About lightning, HSL is better than RGB as you can do various kinds of effects by addning some bias to the L values, and it'll look overall better than adding some bias to individual R, G and B components.
Also you can do saturation effects (for example if something colored is turned to stone you can do it "smoothly" or hue effects (if you want something to change it's color gradually, it'll be extremely simple as opposed to the complex calculation it'd be in RGB).
Bregalad wrote:
Quote:
A problem with HSL is that, despite its friendliness to art designers, it's not well suited for use at runtime in any environment that has to implement gel (colored lighting) or translucency
SNES supports transparency in hardware.
Because its underlying color model is RGB. HSL/HSV/HSY is polar, and polar coordinates with unlike hues don't add easily.
Quote:
lightning [...] addning
Are we talking about lighting or lightning?
What I meant is that if a room has a green light in it, the green is supposed to be "emphasized" to use the NES term, with red and blue diminished. This is a set of three component-wise multiplications.
Quote:
Also you can do saturation effects (for example if something colored is turned to stone you can do it "smoothly" or hue effects (if you want something to change it's color gradually, it'll be extremely simple as opposed to the complex calculation it'd be in RGB).
These are each a matrix multiplication in RGB. Slowly interpolating saturation in HSV family representations works if something turns to gray stone, not to colored stone, and definitely not to something with a different specularity such as metal.
Well I'm pretty sure that for any effect that is simple in a color space, it can be done with a more complex (not mathematically complex but computationally complex) 3x3 matrix multiply.
tepples wrote:
But then EGA (16 colors out of 2bpc RGB) is not too far from the Master System.
This works only in 640x350. Due to IBM wanting compatibility of EGA in 200 lines modes with CGA monitors, only the 16 CGA text mode palette colors can be displayed in 200 line modes (640x200, 320x200 etc.). That is why most EGA graphics looks pretty bad.
Beeper wrote:
Due to IBM wanting compatibility of EGA in 200 lines modes with CGA monitors, only the 16 CGA text mode palette colors can be displayed in 200 line modes (640x200, 320x200 etc.).
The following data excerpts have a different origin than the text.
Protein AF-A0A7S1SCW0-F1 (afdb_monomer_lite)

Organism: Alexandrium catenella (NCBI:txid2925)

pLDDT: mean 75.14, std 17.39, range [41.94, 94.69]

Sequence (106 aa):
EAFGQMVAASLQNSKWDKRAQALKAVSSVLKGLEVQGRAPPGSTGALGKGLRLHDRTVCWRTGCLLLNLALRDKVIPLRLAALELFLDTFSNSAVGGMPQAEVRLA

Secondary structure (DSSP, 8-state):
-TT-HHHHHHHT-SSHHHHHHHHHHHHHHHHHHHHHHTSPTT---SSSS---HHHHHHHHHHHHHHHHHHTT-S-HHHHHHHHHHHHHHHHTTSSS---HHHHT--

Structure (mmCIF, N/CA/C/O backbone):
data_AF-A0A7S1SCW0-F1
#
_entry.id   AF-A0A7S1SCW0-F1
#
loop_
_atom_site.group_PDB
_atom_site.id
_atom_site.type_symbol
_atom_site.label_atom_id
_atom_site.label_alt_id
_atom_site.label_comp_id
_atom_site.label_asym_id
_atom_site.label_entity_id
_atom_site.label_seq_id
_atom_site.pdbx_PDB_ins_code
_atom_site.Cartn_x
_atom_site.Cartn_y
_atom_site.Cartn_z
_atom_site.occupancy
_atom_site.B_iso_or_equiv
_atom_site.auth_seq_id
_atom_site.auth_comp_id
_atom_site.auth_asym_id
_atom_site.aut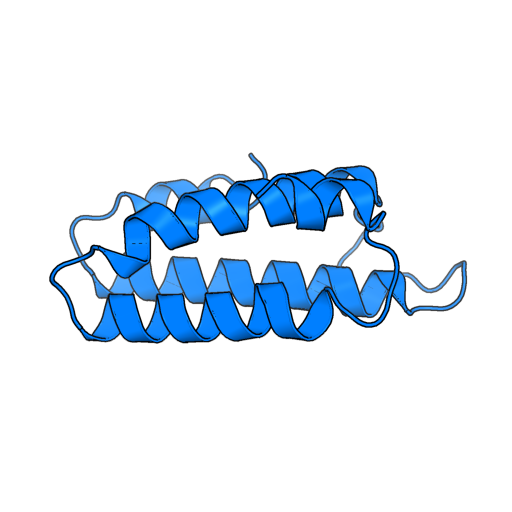h_atom_id
_atom_site.pdbx_PDB_model_num
ATOM 1 N N . GLU A 1 1 ? 1.843 -14.597 0.367 1.00 62.81 1 GLU A N 1
ATOM 2 C CA . GLU A 1 1 ? 3.040 -14.998 -0.407 1.00 62.81 1 GLU A CA 1
ATOM 3 C C . GLU A 1 1 ? 3.759 -13.814 -1.052 1.00 62.81 1 GLU A C 1
ATOM 5 O O . GLU A 1 1 ? 4.902 -13.606 -0.681 1.00 62.81 1 GLU A O 1
ATOM 10 N N . ALA A 1 2 ? 3.116 -12.979 -1.884 1.00 76.25 2 ALA A N 1
ATOM 11 C CA . ALA A 1 2 ? 3.779 -11.880 -2.621 1.00 76.25 2 ALA A CA 1
ATOM 12 C C . ALA A 1 2 ? 4.570 -10.855 -1.771 1.00 76.25 2 ALA A C 1
ATOM 14 O O . ALA A 1 2 ? 5.662 -10.450 -2.149 1.00 76.25 2 ALA A O 1
ATOM 15 N N . PHE A 1 3 ? 4.051 -10.458 -0.604 1.00 79.62 3 PHE A N 1
ATOM 16 C CA . PHE A 1 3 ? 4.689 -9.463 0.281 1.00 79.62 3 PHE A CA 1
ATOM 17 C C . PHE A 1 3 ? 5.248 -10.066 1.582 1.00 79.62 3 PHE A C 1
ATOM 19 O O . PHE A 1 3 ? 5.562 -9.349 2.528 1.00 79.62 3 PHE A O 1
ATOM 26 N N . GLY A 1 4 ? 5.345 -11.397 1.653 1.00 81.12 4 GLY A N 1
ATOM 27 C CA . GLY A 1 4 ? 5.743 -12.116 2.863 1.00 81.12 4 GLY A CA 1
ATOM 28 C C . GLY A 1 4 ? 4.624 -12.284 3.903 1.00 81.12 4 GLY A C 1
ATOM 29 O O . GLY A 1 4 ? 3.615 -11.575 3.917 1.00 81.12 4 GLY A O 1
ATOM 30 N N . GLN A 1 5 ? 4.798 -13.273 4.787 1.00 80.62 5 GLN A N 1
ATOM 31 C CA . GLN A 1 5 ? 3.788 -13.672 5.781 1.00 80.62 5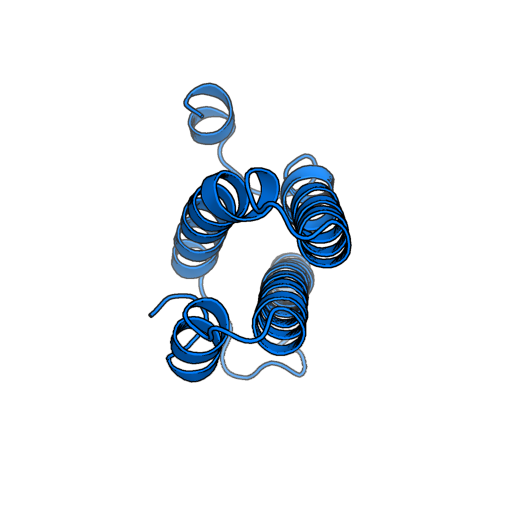 GLN A CA 1
ATOM 32 C C . GLN A 1 5 ? 3.539 -12.599 6.850 1.00 80.62 5 GLN A C 1
ATOM 34 O O . GLN A 1 5 ? 2.412 -12.414 7.304 1.00 80.62 5 GLN A O 1
ATOM 39 N N . MET A 1 6 ? 4.573 -11.838 7.216 1.00 81.06 6 MET A N 1
ATOM 40 C CA . MET A 1 6 ? 4.466 -10.792 8.236 1.00 81.06 6 MET A CA 1
ATOM 41 C C . MET A 1 6 ? 3.570 -9.627 7.786 1.00 81.06 6 MET A C 1
ATOM 43 O O . MET A 1 6 ? 2.768 -9.122 8.574 1.00 81.06 6 MET A O 1
ATOM 47 N N . VAL A 1 7 ? 3.656 -9.231 6.511 1.00 84.38 7 VAL A N 1
ATOM 48 C CA . VAL A 1 7 ? 2.791 -8.192 5.929 1.00 84.38 7 VAL A CA 1
ATOM 49 C C . VAL A 1 7 ? 1.341 -8.671 5.892 1.00 84.38 7 VAL A C 1
ATOM 51 O O . VAL A 1 7 ? 0.450 -7.941 6.321 1.00 84.38 7 VAL A O 1
ATOM 54 N N . ALA A 1 8 ? 1.102 -9.918 5.474 1.00 85.06 8 ALA A N 1
ATOM 55 C CA . ALA A 1 8 ? -0.236 -10.511 5.457 1.00 85.06 8 ALA A CA 1
ATOM 56 C C . ALA A 1 8 ? -0.882 -10.540 6.855 1.00 85.06 8 ALA A C 1
ATOM 58 O O . ALA A 1 8 ? -2.011 -10.080 7.022 1.00 85.06 8 ALA A O 1
ATOM 59 N N . ALA A 1 9 ? -0.144 -10.990 7.875 1.00 88.19 9 ALA A N 1
ATOM 60 C CA . ALA A 1 9 ? -0.621 -10.990 9.259 1.00 88.19 9 ALA A CA 1
ATOM 61 C C . ALA A 1 9 ? -0.920 -9.569 9.776 1.00 88.19 9 ALA A C 1
ATOM 63 O O . ALA A 1 9 ? -1.877 -9.348 10.519 1.00 88.19 9 ALA A O 1
ATOM 64 N N . SER A 1 10 ? -0.115 -8.586 9.366 1.00 89.69 10 SER A N 1
ATOM 65 C CA . SER A 1 10 ? -0.268 -7.190 9.791 1.00 89.69 10 SER A CA 1
ATOM 66 C C . SER A 1 10 ? -1.472 -6.508 9.135 1.00 89.69 10 SER A C 1
ATOM 68 O O . SER A 1 10 ? -2.150 -5.716 9.788 1.00 89.69 10 SER A O 1
ATOM 70 N N . LEU A 1 11 ? -1.795 -6.862 7.886 1.00 88.50 11 LEU A N 1
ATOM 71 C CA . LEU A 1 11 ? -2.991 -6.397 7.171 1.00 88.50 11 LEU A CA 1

That is why most EGA graphics looks pretty bad.
Was it only BIOS that couldn't reprogram the palette in EGA modes, or did the card's hardware restrict the color palette whenever the dot clock was set below the frequency for 640x350? I seem to remember that a CGA would just use EGA green intensity for all three channels' intensity.
No-one with the actual hardware has tested, but I strongly suspect that the color mapping (whether to treat secondary-green as secondary-all) is just a function of sync polarity.
Back when I used QBASIC, I remember being able to map any of the 262144 VGA colors to the 16 indexes of SCREEN 7 (I had to directly write to some ports instead of using the built in palette manipulation command though). I don't know if that was standard or not...
I failed to read!
tepples wrote:
Was it only BIOS that couldn't reprogram the palette in EGA modes, or did the card's hardware restrict the color palette whenever the dot clock was set below the frequency for 640x350?
Neither! It's the monitor.
lidnariq wrote:
that the color mapping (whether to treat secondary-green as secondary-all) is just a function of sync polarity.
The question, however, is whether the EGA monitor's circuitry for hsync can self-sync to either 16kHz or 24kHz independent of sync polarity, or if the sync polarity determines both the mapping of digital values to colors as well as what hsync rate the monitor will not blow up on.
tokumaru wrote:
Back when I used QBASIC, I remember being able to map any of the 262144 VGA colors to the 16 indexes of SCREEN 7 (I had to directly write to some ports instead of using the built in palette manipulation command though). I don't know if that was standard or not...
Yeah, VGA cards, in order to be backwards compatible with EGA software, retained the EGA's hardware palette. I remember explicitly configuring the EGA palette (replacing brown, EGA palette 20, with dark yellow, palette 6) to simplify VGA palette wipes.